Directions ▸ Transcribe the listing from its top line through the line with "ATOM 2 C CA". Keep it exact, both ends included, and add nothing.

══ Records for this exercise ══

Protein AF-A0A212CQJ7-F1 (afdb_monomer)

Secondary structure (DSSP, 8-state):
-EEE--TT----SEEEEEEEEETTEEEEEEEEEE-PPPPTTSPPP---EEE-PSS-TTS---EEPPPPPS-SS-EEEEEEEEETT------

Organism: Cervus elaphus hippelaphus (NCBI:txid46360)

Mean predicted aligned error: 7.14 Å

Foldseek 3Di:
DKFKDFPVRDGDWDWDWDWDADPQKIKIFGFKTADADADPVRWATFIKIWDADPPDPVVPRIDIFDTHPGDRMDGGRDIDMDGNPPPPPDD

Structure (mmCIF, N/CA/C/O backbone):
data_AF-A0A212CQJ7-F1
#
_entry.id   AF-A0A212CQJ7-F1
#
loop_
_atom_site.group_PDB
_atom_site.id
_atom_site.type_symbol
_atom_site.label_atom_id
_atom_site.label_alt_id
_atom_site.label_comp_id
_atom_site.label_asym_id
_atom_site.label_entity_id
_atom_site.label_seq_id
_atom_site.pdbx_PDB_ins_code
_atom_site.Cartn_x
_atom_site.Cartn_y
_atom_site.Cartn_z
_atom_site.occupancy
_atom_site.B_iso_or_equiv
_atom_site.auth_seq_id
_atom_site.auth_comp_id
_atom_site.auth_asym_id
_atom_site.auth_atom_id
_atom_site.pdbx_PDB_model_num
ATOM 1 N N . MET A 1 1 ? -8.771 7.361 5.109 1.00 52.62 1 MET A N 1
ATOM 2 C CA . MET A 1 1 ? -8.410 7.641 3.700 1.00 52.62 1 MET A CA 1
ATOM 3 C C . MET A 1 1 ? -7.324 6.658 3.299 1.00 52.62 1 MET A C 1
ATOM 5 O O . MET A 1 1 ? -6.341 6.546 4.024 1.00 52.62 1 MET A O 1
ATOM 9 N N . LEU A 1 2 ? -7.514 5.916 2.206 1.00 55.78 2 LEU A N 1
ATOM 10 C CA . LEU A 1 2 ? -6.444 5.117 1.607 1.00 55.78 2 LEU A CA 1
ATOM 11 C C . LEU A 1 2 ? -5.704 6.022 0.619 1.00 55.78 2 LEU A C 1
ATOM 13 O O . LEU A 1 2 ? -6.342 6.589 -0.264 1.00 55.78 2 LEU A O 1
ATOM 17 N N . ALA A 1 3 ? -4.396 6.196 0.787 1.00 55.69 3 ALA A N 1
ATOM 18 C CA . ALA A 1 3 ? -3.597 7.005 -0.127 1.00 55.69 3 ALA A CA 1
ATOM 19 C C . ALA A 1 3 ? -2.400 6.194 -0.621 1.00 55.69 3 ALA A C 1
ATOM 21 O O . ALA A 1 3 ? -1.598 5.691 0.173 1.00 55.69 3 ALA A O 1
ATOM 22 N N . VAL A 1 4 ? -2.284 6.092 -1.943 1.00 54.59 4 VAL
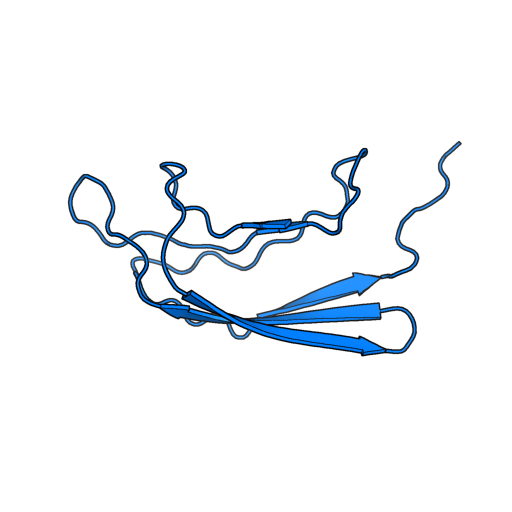 A N 1
ATOM 23 C CA . VAL A 1 4 ? -1.094 5.585 -2.623 1.00 54.59 4 VAL A CA 1
ATOM 24 C C . VAL A 1 4 ? -0.330 6.797 -3.114 1.00 54.59 4 VAL A C 1
ATOM 26 O O . VAL A 1 4 ? -0.829 7.555 -3.942 1.00 54.59 4 VAL A O 1
ATOM 29 N N . THR A 1 5 ? 0.848 7.032 -2.547 1.00 50.06 5 THR A N 1
ATOM 30 C CA . THR A 1 5 ? 1.630 8.233 -2.844 1.00 50.06 5 THR A CA 1
ATOM 31 C C . THR A 1 5 ? 2.983 7.840 -3.406 1.00 50.06 5 THR A C 1
ATOM 33 O O . THR A 1 5 ? 3.765 7.212 -2.692 1.00 50.06 5 THR A O 1
ATOM 36 N N . ASN A 1 6 ? 3.289 8.279 -4.626 1.00 53.25 6 ASN A N 1
ATOM 37 C CA . ASN A 1 6 ? 4.676 8.456 -5.051 1.00 53.25 6 ASN A CA 1
ATOM 38 C C . ASN A 1 6 ? 5.253 9.718 -4.381 1.00 53.25 6 ASN A C 1
ATOM 40 O O . ASN A 1 6 ? 4.497 10.582 -3.927 1.00 53.25 6 ASN A O 1
ATOM 44 N N . LEU A 1 7 ? 6.585 9.838 -4.320 1.00 49.56 7 LEU A N 1
ATOM 45 C CA . LEU A 1 7 ? 7.303 10.944 -3.652 1.00 49.56 7 LEU A CA 1
ATOM 46 C C . LEU A 1 7 ? 6.885 12.355 -4.130 1.00 49.56 7 LEU A C 1
ATOM 48 O O . LEU A 1 7 ? 7.140 13.332 -3.438 1.00 49.56 7 LEU A O 1
ATOM 52 N N . VAL A 1 8 ? 6.194 12.453 -5.270 1.00 55.06 8 VAL A N 1
ATOM 53 C CA . VAL A 1 8 ? 5.764 13.701 -5.926 1.00 55.06 8 VAL A CA 1
ATOM 54 C C . VAL A 1 8 ? 4.271 14.024 -5.682 1.00 55.06 8 VAL A C 1
ATOM 56 O O . VAL A 1 8 ? 3.715 14.924 -6.295 1.00 55.06 8 VAL A O 1
ATOM 59 N N . GLY A 1 9 ? 3.562 13.292 -4.812 1.00 53.97 9 GLY A N 1
ATOM 60 C CA . GLY A 1 9 ? 2.170 13.620 -4.444 1.00 53.97 9 GLY A CA 1
ATOM 61 C C . GLY A 1 9 ? 1.112 13.366 -5.532 1.00 53.97 9 GLY A C 1
ATOM 62 O O . GLY A 1 9 ? -0.070 13.612 -5.304 1.00 53.97 9 GLY A O 1
ATOM 63 N N . LYS A 1 10 ? 1.504 12.827 -6.692 1.00 58.09 10 LYS A N 1
ATOM 64 C CA . LYS A 1 10 ? 0.583 12.422 -7.759 1.00 58.09 10 LYS A CA 1
ATOM 65 C C . LYS A 1 10 ? 0.005 11.040 -7.440 1.00 58.09 10 LYS A C 1
ATOM 67 O O . LYS A 1 10 ? 0.745 10.059 -7.362 1.00 58.09 10 LYS A O 1
ATOM 72 N N . VAL A 1 11 ? -1.305 10.987 -7.210 1.00 63.91 11 VAL A N 1
ATOM 73 C CA . VAL A 1 11 ? -2.059 9.749 -6.965 1.00 63.91 11 VAL A CA 1
ATOM 74 C C . VAL A 1 11 ? -2.521 9.198 -8.314 1.00 63.91 11 VAL A C 1
ATOM 76 O O . VAL A 1 11 ? -3.085 9.931 -9.123 1.00 63.91 11 VAL A O 1
ATOM 79 N N . GLY A 1 12 ? -2.260 7.920 -8.571 1.00 75.19 12 GLY A N 1
ATOM 80 C CA . GLY A 1 12 ? -2.669 7.227 -9.790 1.00 75.19 12 GLY A CA 1
ATOM 81 C C . GLY A 1 12 ? -2.613 5.713 -9.605 1.00 75.19 12 GLY A C 1
ATOM 82 O O . GLY A 1 12 ? -2.133 5.237 -8.576 1.00 75.19 12 GLY A O 1
ATOM 83 N N . GLY A 1 13 ? -3.095 4.977 -10.603 1.00 86.12 13 GLY A N 1
ATOM 84 C CA . GLY A 1 13 ? -3.173 3.519 -10.572 1.00 86.12 13 GLY A CA 1
ATOM 85 C C . GLY A 1 13 ? -4.386 2.972 -9.819 1.00 86.12 13 GLY A C 1
ATOM 86 O O . GLY A 1 13 ? -5.194 3.707 -9.253 1.00 86.12 13 GLY A O 1
ATOM 87 N N . GLU A 1 14 ? -4.500 1.649 -9.825 1.00 90.81 14 GLU A N 1
ATOM 88 C CA . GLU A 1 14 ? -5.602 0.893 -9.236 1.00 90.81 14 GLU A CA 1
ATOM 89 C C . GLU A 1 14 ? -5.085 -0.008 -8.123 1.00 90.81 14 GLU A C 1
ATOM 91 O O . GLU A 1 14 ? -4.089 -0.712 -8.298 1.00 90.81 14 GLU A O 1
ATOM 96 N N . VAL A 1 15 ? -5.776 -0.020 -6.983 1.00 90.94 15 VAL A N 1
ATOM 97 C CA . VAL A 1 15 ? -5.412 -0.840 -5.823 1.00 90.94 15 VAL A CA 1
ATOM 98 C C . VAL A 1 15 ? -6.408 -1.974 -5.664 1.00 90.94 15 VAL A C 1
ATOM 100 O O . VAL A 1 15 ? -7.601 -1.732 -5.488 1.00 90.94 15 VAL A O 1
ATOM 103 N N . LYS A 1 16 ? -5.913 -3.211 -5.615 1.00 94.31 16 LYS A N 1
ATOM 104 C CA . LYS A 1 16 ? -6.692 -4.359 -5.154 1.00 94.31 16 LYS A CA 1
ATOM 105 C C . LYS A 1 16 ? -6.461 -4.580 -3.665 1.00 94.31 16 LYS A C 1
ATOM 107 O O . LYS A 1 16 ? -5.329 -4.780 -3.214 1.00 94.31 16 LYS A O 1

═══

Solution to this problem ▸
Protein AF-A0A212CQJ7-F1 (afdb_monomer)

Secondary structure (DSSP, 8-state):
-EEE--TT----SEEEEEEEEETTEEEEEEEEEE-PPPPTTSPPP---EEE-PSS-TTS---EEPPPPPS-SS-EEEEEEEEETT------

Organism: Cervus elaphus hippelaphus (NCBI:txid46360)

Mean predicted aligned error: 7.14 Å

Foldseek 3Di:
DKFKDFPVRDGDWDWDWDWDADPQKIKIFGFKTADADADPVRWATFIKIWDADPPDPVVPRIDIFDTHPGDRMDGGRDIDMDGNPPPPPDD

Structure (mmCIF, N/CA/C/O backbone):
data_AF-A0A212CQJ7-F1
#
_entry.id   AF-A0A212CQJ7-F1
#
loop_
_atom_site.group_PDB
_atom_site.id
_atom_site.type_symbol
_atom_site.label_atom_id
_atom_site.label_alt_id
_atom_site.label_comp_id
_atom_site.label_asym_id
_atom_site.label_entity_id
_atom_site.label_seq_id
_atom_site.pdbx_PDB_ins_code
_atom_site.Cartn_x
_atom_site.Cartn_y
_atom_site.Cartn_z
_atom_site.occupancy
_atom_site.B_iso_or_equiv
_atom_site.auth_seq_id
_atom_site.auth_comp_id
_atom_site.auth_asym_id
_atom_site.auth_atom_id
_atom_site.pdbx_PDB_model_num
ATOM 1 N N . MET A 1 1 ? -8.771 7.361 5.109 1.00 52.62 1 MET A N 1
ATOM 2 C CA . MET A 1 1 ? -8.410 7.641 3.700 1.00 52.62 1 MET A CA 1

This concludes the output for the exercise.